[What is expected] Lines to return, exactly: from the line with "ATOM 106 C CA" to the line with "ATOM 118 O O" in the entries below, both included.

[Information supplied]
:::

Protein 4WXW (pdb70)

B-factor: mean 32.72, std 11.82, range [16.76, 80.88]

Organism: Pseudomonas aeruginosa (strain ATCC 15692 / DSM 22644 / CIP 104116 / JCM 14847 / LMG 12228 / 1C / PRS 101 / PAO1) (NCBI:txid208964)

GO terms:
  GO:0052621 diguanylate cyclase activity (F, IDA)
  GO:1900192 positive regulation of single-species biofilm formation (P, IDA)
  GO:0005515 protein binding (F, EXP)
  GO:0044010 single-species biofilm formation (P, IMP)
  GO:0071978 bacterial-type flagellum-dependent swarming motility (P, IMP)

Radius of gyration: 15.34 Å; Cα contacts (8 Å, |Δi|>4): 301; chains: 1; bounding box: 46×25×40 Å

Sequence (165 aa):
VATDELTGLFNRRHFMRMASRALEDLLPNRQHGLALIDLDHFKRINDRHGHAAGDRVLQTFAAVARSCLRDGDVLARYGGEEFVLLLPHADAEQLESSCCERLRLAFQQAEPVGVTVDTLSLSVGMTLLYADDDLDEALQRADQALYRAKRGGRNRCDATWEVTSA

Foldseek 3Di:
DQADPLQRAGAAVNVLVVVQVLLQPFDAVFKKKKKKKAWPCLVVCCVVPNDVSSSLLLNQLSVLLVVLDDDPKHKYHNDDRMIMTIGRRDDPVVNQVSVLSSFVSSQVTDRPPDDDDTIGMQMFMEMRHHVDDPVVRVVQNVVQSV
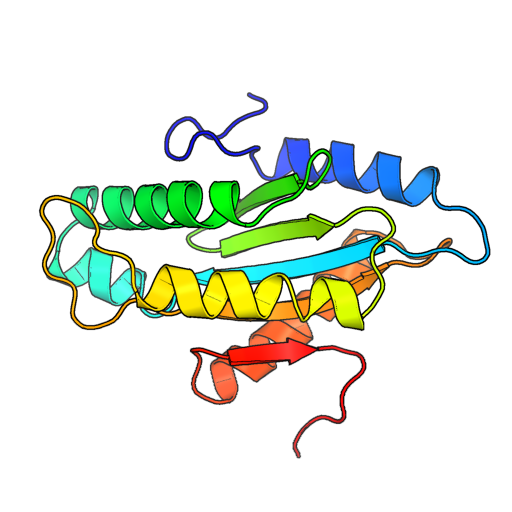QCVVVPHRDYGYSVDDGDD

Structure (mmCIF, N/CA/C/O backbone):
data_4WXW
#
_entry.id   4WXW
#
_cell.length_a   50.913
_cell.length_b   51.102
_cell.length_c   54.590
_cell.angle_alpha   90.00
_cell.angle_beta   90.00
_cell.angle_gamma   90.00
#
_symmetry.space_group_name_H-M   'P 21 21 21'
#
loop_
_entity.id
_entity.type
_entity.pdbx_description
1 polymer 'Uncharacterized protein'
2 non-polymer 'MAGNESIUM ION'
3 water water
#
loop_
_atom_site.group_PDB
_atom_site.id
_atom_site.type_symbol
_atom_site.label_atom_id
_atom_site.label_alt_id
_atom_site.label_comp_id
_atom_site.label_asym_id
_atom_site.label_entity_id
_atom_site.label_seq_id
_atom_site.pdbx_PDB_ins_code
_atom_site.Cartn_x
_atom_site.Cartn_y
_atom_site.Cartn_z
_atom_site.occupancy
_atom_site.B_iso_or_equiv
_atom_site.auth_seq_id
_atom_site.auth_comp_id
_atom_site.auth_asym_id
_atom_site.auth_atom_id
_atom_site.pdbx_PDB_model_num
ATOM 1 N N . VAL A 1 24 ? -11.270 15.599 -23.779 1.00 51.67 323 VAL A N 1
ATOM 2 C CA . VAL A 1 24 ? -11.916 16.314 -22.683 1.00 52.65 323 VAL A CA 1
ATOM 3 C C . VAL A 1 24 ? -12.372 15.328 -21.607 1.00 48.53 323 VAL A C 1
ATOM 4 O O . VAL A 1 24 ? -12.517 15.690 -20.439 1.00 53.36 323 VAL A O 1
ATOM 8 N N . ALA A 1 25 ? -12.585 14.075 -22.004 1.00 46.57 324 ALA A N 1
ATOM 9 C CA . ALA A 1 25 ? -12.953 13.024 -21.057 1.00 44.83 324 ALA A CA 1
ATOM 10 C C . ALA A 1 25 ? -11.723 12.219 -20.659 1.00 40.04 324 ALA A C 1
ATOM 11 O O . ALA A 1 25 ? -11.656 11.650 -19.566 1.00 34.15 324 ALA A O 1
ATOM 13 N N . THR A 1 26 ? -10.749 12.179 -21.561 1.00 38.17 325 THR A N 1
ATOM 14 C CA . THR A 1 26 ? -9.551 11.382 -21.363 1.00 38.86 325 THR A CA 1
ATOM 15 C C . THR A 1 26 ? -8.286 12.226 -21.308 1.00 39.26 325 THR A C 1
ATOM 16 O O . THR A 1 26 ? -8.214 13.320 -21.876 1.00 42.83 325 THR A O 1
ATOM 20 N N . ASP A 1 27 ? -7.286 11.692 -20.621 1.00 31.97 326 ASP A N 1
ATOM 21 C CA . ASP A 1 27 ? -5.970 12.292 -20.565 1.00 37.42 326 ASP A CA 1
ATOM 22 C C . ASP A 1 27 ? -5.213 11.917 -21.831 1.00 34.31 326 ASP A C 1
ATOM 23 O O . ASP A 1 27 ? -5.032 10.736 -22.131 1.00 34.75 326 ASP A O 1
ATOM 28 N N . GLU A 1 28 ? -4.776 12.918 -22.587 1.00 38.34 327 GLU A N 1
ATOM 29 C CA . GLU A 1 28 ? -4.106 12.647 -23.853 1.00 38.62 327 GLU A CA 1
ATOM 30 C C . GLU A 1 28 ? -2.814 11.851 -23.676 1.00 37.67 327 GLU A C 1
ATOM 31 O O . GLU A 1 28 ? -2.455 11.046 -24.532 1.00 38.95 327 GLU A O 1
ATOM 37 N N . LEU A 1 29 ? -2.127 12.054 -22.558 1.00 35.86 328 LEU A N 1
ATOM 38 C CA . LEU A 1 29 ? -0.855 11.371 -22.324 1.00 35.60 328 LEU A CA 1
ATOM 39 C C . LEU A 1 29 ? -1.014 9.861 -22.102 1.00 36.55 328 LEU A C 1
ATOM 40 O O . LEU A 1 29 ? -0.437 9.050 -22.831 1.00 32.74 328 LEU A O 1
ATOM 45 N N . THR A 1 30 ? -1.796 9.485 -21.095 1.00 31.13 329 THR A N 1
ATOM 46 C CA . THR A 1 30 ? -1.925 8.079 -20.704 1.00 31.79 329 THR A CA 1
ATOM 47 C C . THR A 1 30 ? -3.064 7.342 -21.396 1.00 32.89 329 THR A C 1
ATOM 48 O O . THR A 1 30 ? -3.122 6.115 -21.358 1.00 31.00 329 THR A O 1
ATOM 52 N N . GLY A 1 31 ? -3.990 8.093 -21.984 1.00 32.22 330 GLY A N 1
ATOM 53 C CA . GLY A 1 31 ? -5.199 7.507 -22.534 1.00 34.84 330 GLY A CA 1
ATOM 54 C C . GLY A 1 31 ? -6.245 7.157 -21.488 1.00 35.36 330 GLY A C 1
ATOM 55 O O . GLY A 1 31 ? -7.280 6.561 -21.805 1.00 36.85 330 GLY A O 1
ATOM 56 N N . LEU A 1 32 ? -5.982 7.504 -20.232 1.00 28.53 331 LEU A N 1
ATOM 57 C CA . LEU A 1 32 ? -6.946 7.210 -19.175 1.00 28.37 331 LEU A CA 1
ATOM 58 C C . LEU A 1 32 ? -7.940 8.349 -19.035 1.00 30.30 331 LEU A C 1
ATOM 59 O O . LEU A 1 32 ? -7.678 9.469 -19.479 1.00 31.55 331 LEU A O 1
ATOM 64 N N . PHE A 1 33 ? -9.070 8.080 -18.389 1.00 28.66 332 PHE A N 1
ATOM 65 C CA . PHE A 1 33 ? -10.001 9.147 -18.054 1.00 27.71 332 PHE A CA 1
ATOM 66 C C . PHE A 1 33 ? -9.289 10.203 -17.237 1.00 26.81 332 PHE A C 1
ATOM 67 O O . PHE A 1 33 ? -8.374 9.883 -16.479 1.00 25.75 332 PHE A O 1
ATOM 75 N N . ASN A 1 34 ? -9.692 11.457 -17.396 1.00 27.47 333 ASN A N 1
ATOM 76 C CA . ASN A 1 34 ? -9.124 12.504 -16.555 1.00 27.57 333 ASN A CA 1
ATOM 77 C C . ASN A 1 34 ? -9.953 12.653 -15.288 1.00 27.22 333 ASN A C 1
ATOM 78 O O . ASN A 1 34 ? -10.996 12.007 -15.126 1.00 25.44 333 ASN A O 1
ATOM 83 N N . ARG A 1 35 ? -9.464 13.483 -14.377 1.00 26.21 334 ARG A N 1
ATOM 84 C CA . ARG A 1 35 ? -10.041 13.605 -13.053 1.00 28.70 334 ARG A CA 1
ATOM 85 C C . ARG A 1 35 ? -11.504 14.060 -13.085 1.00 28.87 334 ARG A C 1
ATOM 86 O O . ARG A 1 35 ? -12.363 13.479 -12.427 1.00 23.07 334 ARG A O 1
ATOM 94 N N . ARG A 1 36 ? -11.782 15.110 -13.850 1.00 26.95 335 ARG A N 1
ATOM 95 C CA . ARG A 1 36 ? -13.122 15.679 -13.880 1.00 30.34 335 ARG A CA 1
ATOM 96 C C . ARG A 1 36 ? -14.159 14.677 -14.397 1.00 28.68 335 ARG A C 1
ATOM 97 O O . ARG A 1 36 ? -15.264 14.583 -13.868 1.00 32.00 335 ARG A O 1
ATOM 105 N N . HIS A 1 37 ? -13.798 13.933 -15.429 1.00 27.68 336 HIS A N 1
ATOM 106 C CA . HIS A 1 37 ? -14.706 12.930 -15.972 1.00 31.11 336 HIS A CA 1
ATOM 107 C C . HIS A 1 37 ? -14.925 11.786 -14.987 1.00 30.62 336 HIS A C 1
ATOM 108 O O . HIS A 1 37 ? -16.055 11.340 -14.781 1.00 29.36 336 HIS A O 1
ATOM 115 N N . PHE A 1 38 ? -13.839 11.308 -14.390 1.00 29.06 337 PHE A N 1
ATOM 116 C CA . PHE A 1 38 ? -13.942 10.280 -13.355 1.00 26.94 337 PHE A CA 1
ATOM 117 C C . PHE A 1 38 ? -14.958 10.664 -12.298 1.00 26.73 337 PHE A C 1
ATOM 118 O O . PHE A 1 38 ? -15.797 9.855 -11.900 1.00 28.23 337 PHE A O 1
ATOM 126 N N . MET A 1 39 ? -14.877 11.902 -11.826 1.00 27.12 338 MET A N 1
ATOM 127 C CA . MET A 1 39 ? -15.750 12.327 -10.737 1.00 28.19 338 MET A CA 1
ATOM 128 C C . MET A 1 39 ? -17.219 12.202 -11.146 1.00 32.75 338 MET A C 1
ATOM 129 O O . MET A 1 39 ? -18.060 11.830 -10.347 1.00 30.83 338 MET A O 1
ATOM 134 N N . ARG A 1 40 ? -17.520 12.486 -12.402 1.00 35.36 339 ARG A N 1
ATOM 135 C CA . ARG A 1 40 ? -18.891 12.328 -12.873 1.00 38.52 339 ARG A CA 1
ATOM 136 C C . ARG A 1 40 ? -19.277 10.853 -12.974 1.00 32.31 339 ARG A C 1
ATOM 137 O O . ARG A 1 40 ? -20.380 10.468 -12.590 1.00 36.37 339 ARG A O 1
ATOM 145 N N . MET A 1 41 ? -18.371 10.025 -13.479 1.00 30.78 340 MET A N 1
ATOM 146 C CA . MET A 1 41 ? -18.638 8.596 -13.575 1.00 33.05 340 MET A CA 1
ATOM 147 C C . MET A 1 41 ? -18.860 7.986 -12.196 1.00 31.35 340 MET A C 1
ATOM 148 O O . MET A 1 41 ? -19.822 7.240 -11.974 1.00 28.56 340 MET A O 1
ATOM 153 N N . ALA A 1 42 ? -17.951 8.303 -11.279 1.00 27.73 341 ALA A N 1
ATOM 154 C CA . ALA A 1 42 ? -17.961 7.711 -9.945 1.00 26.93 341 ALA A CA 1
ATOM 155 C C . ALA A 1 42 ? -19.163 8.212 -9.164 1.00 30.64 341 ALA A C 1
ATOM 156 O O . ALA A 1 42 ? -19.777 7.470 -8.400 1.00 26.20 341 ALA A O 1
ATOM 158 N N . SER A 1 43 ? -19.510 9.476 -9.379 1.00 33.00 342 SER A N 1
ATOM 159 C CA . SER A 1 43 ? -20.674 10.063 -8.716 1.00 35.48 342 SER A CA 1
ATOM 160 C C . SER A 1 43 ? -21.953 9.335 -9.101 1.00 36.08 342 SER A C 1
ATOM 161 O O . SER A 1 43 ? -22.792 9.048 -8.252 1.00 41.17 342 SER A O 1
ATOM 164 N N . ARG A 1 44 ? -22.093 9.039 -10.388 1.00 38.11 343 ARG A N 1
ATOM 165 C CA . ARG A 1 44 ? -23.253 8.305 -10.882 1.00 40.93 343 ARG A CA 1
ATOM 166 C C . ARG A 1 44 ? -23.298 6.897 -10.308 1.00 44.15 343 ARG A C 1
ATOM 167 O O . ARG A 1 44 ? -24.350 6.416 -9.882 1.00 43.36 343 ARG A O 1
ATOM 175 N N . ALA A 1 45 ? -22.146 6.237 -10.308 1.00 36.97 344 ALA A N 1
ATOM 176 C CA . ALA A 1 45 ? -22.054 4.874 -9.799 1.00 34.20 344 ALA A CA 1
ATOM 177 C C . ALA A 1 45 ? -22.428 4.829 -8.320 1.00 35.30 344 ALA A C 1
ATOM 178 O O . ALA A 1 45 ? -23.059 3.881 -7.860 1.00 37.38 344 ALA A O 1
ATOM 180 N N . LEU A 1 46 ? -22.047 5.868 -7.581 1.00 33.44 345 LEU A N 1
ATOM 181 C CA . LEU A 1 46 ? -22.338 5.928 -6.152 1.00 38.08 345 LEU A CA 1
ATOM 182 C C . LEU A 1 46 ? -23.834 6.147 -5.912 1.00 45.00 345 LEU A C 1
ATOM 183 O O . LEU A 1 46 ? -24.415 5.555 -5.005 1.00 44.05 345 LEU A O 1
ATOM 188 N N . GLU A 1 47 ? -24.459 6.987 -6.730 1.00 46.12 346 GLU A N 1
ATOM 189 C CA . GLU A 1 47 ? -25.892 7.243 -6.596 1.00 44.68 346 GLU A CA 1
ATOM 190 C C . GLU A 1 47 ? -26.728 6.010 -6.925 1.00 46.62 346 GLU A C 1
ATOM 191 O O . GLU A 1 47 ? -27.805 5.816 -6.369 1.00 48.62 346 GLU A O 1
ATOM 197 N N . ASP A 1 48 ? -26.235 5.188 -7.844 1.00 45.86 347 ASP A N 1
ATOM 198 C CA . ASP A 1 48 ? -26.927 3.968 -8.234 1.00 49.60 347 ASP A CA 1
ATOM 199 C C . ASP A 1 48 ? -26.722 2.824 -7.237 1.00 45.56 347 ASP A C 1
ATOM 200 O O . ASP A 1 48 ? -27.308 1.758 -7.394 1.00 45.85 347 ASP A O 1
ATOM 205 N N . LEU A 1 49 ? -25.887 3.044 -6.223 1.00 45.98 348 LEU A N 1
ATOM 206 C CA . LEU A 1 49 ? -25.519 1.993 -5.272 1.00 41.49 348 LEU A CA 1
ATOM 207 C C . LEU A 1 49 ? -26.695 1.555 -4.388 1.00 45.44 348 LEU A C 1
ATOM 208 O O . LEU A 1 49 ? -27.278 2.361 -3.661 1.00 46.13 348 LEU A O 1
ATOM 213 N N . LEU A 1 50 ? -27.028 0.269 -4.469 1.00 48.80 349 LEU A N 1
ATOM 214 C CA . LEU A 1 50 ? -28.095 -0.334 -3.673 1.00 47.91 349 LEU A CA 1
ATOM 215 C C . LEU A 1 50 ? -27.688 -0.457 -2.201 1.00 44.69 349 LEU A C 1
ATOM 216 O O . LEU A 1 50 ? -26.501 -0.599 -1.899 1.00 40.56 349 LEU A O 1
ATOM 221 N N . PRO A 1 51 ? -28.677 -0.410 -1.284 1.00 48.39 350 PRO A N 1
ATOM 222 C CA . PRO A 1 51 ? -28.527 -0.480 0.178 1.00 47.95 350 PRO A CA 1
ATOM 223 C C . PRO A 1 51 ? -27.403 -1.374 0.717 1.00 44.50 350 PRO A C 1
ATOM 224 O O . PRO A 1 51 ? -26.562 -0.886 1.474 1.00 50.88 350 PRO A O 1
ATOM 228 N N . ASN A 1 52 ? -27.391 -2.651 0.356 1.00 44.70 351 ASN A N 1
ATOM 229 C CA . ASN A 1 52 ? -26.444 -3.593 0.960 1.00 45.46 351 ASN A CA 1
ATOM 230 C C . ASN A 1 52 ? -25.255 -3.898 0.069 1.00 48.26 351 ASN A C 1
ATOM 231 O O . ASN A 1 52 ? -24.694 -4.996 0.117 1.00 51.45 351 ASN A O 1
ATOM 236 N N . ARG A 1 53 ? -24.879 -2.930 -0.753 1.00 38.69 352 ARG A N 1
ATOM 237 C CA . ARG A 1 53 ? -23.837 -3.163 -1.735 1.00 37.70 352 ARG A CA 1
ATOM 238 C C . ARG A 1 53 ? -22.701 -2.170 -1.532 1.00 37.36 352 ARG A C 1
ATOM 239 O O . ARG A 1 53 ? -22.808 -1.264 -0.714 1.00 32.46 352 ARG A O 1
ATOM 247 N N . GLN A 1 54 ? -21.610 -2.342 -2.267 1.00 27.68 353 GLN A N 1
ATOM 248 C CA . GLN A 1 54 ? -20.485 -1.432 -2.105 1.00 28.79 353 GLN A CA 1
ATOM 249 C C . GLN A 1 54 ? -19.594 -1.434 -3.327 1.00 24.15 353 GLN A C 1
ATOM 250 O O . GLN A 1 54 ? -19.555 -2.414 -4.072 1.00 27.02 353 GLN A O 1
ATOM 256 N N . HIS A 1 55 ? -18.870 -0.334 -3.517 1.00 24.32 354 HIS A N 1
ATOM 257 C CA . HIS A 1 55 ? -17.860 -0.252 -4.560 1.00 26.91 354 HIS A CA 1
ATOM 258 C C . HIS A 1 55 ? -16.484 -0.186 -3.897 1.00 22.87 354 HIS A C 1
ATOM 259 O O . HIS A 1 55 ? -16.361 0.259 -2.748 1.00 24.55 354 HIS A O 1
ATOM 266 N N . GLY A 1 56 ? -15.454 -0.604 -4.627 1.00 20.77 355 GLY A N 1
ATOM 267 C CA . GLY A 1 56 ? -14.081 -0.441 -4.169 1.00 20.64 355 GLY A CA 1
ATOM 268 C C . GLY A 1 56 ? -13.493 0.842 -4.735 1.00 19.42 355 GLY A C 1
ATOM 269 O O . GLY A 1 56 ? -13.711 1.163 -5.904 1.00 20.36 355 GLY A O 1
ATOM 270 N N . LEU A 1 57 ? -12.749 1.572 -3.911 1.00 18.58 356 LEU A N 1
ATOM 271 C CA . LEU A 1 57 ? -12.155 2.837 -4.326 1.00 17.24 356 LEU A CA 1
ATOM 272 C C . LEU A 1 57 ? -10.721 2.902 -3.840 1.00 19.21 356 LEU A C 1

:::

[Solution for this exercise]
ATOM 106 C CA . HIS A 1 37 ? -14.706 12.930 -15.972 1.00 31.11 336 HIS A CA 1
ATOM 107 C C . HIS A 1 37 ? -14.925 11.786 -14.987 1.00 30.62 336 HIS A C 1
ATOM 108 O O . HIS A 1 37 ? -16.055 11.340 -14.781 1.00 29.36 336 HIS A O 1
ATOM 115 N N . PHE A 1 38 ? -13.839 11.308 -14.390 1.00 29.06 337 PHE A N 1
ATOM 116 C CA . PHE A 1 38 ? -13.942 10.280 -13.355 1.00 26.94 337 PHE A CA 1
ATOM 117 C C . PHE A 1 38 ? -14.958 10.664 -12.298 1.00 26.73 337 PHE A C 1
ATOM 118 O O . PHE A 1 38 ? -15.797 9.855 -11.900 1.00 28.23 337 PHE A O 1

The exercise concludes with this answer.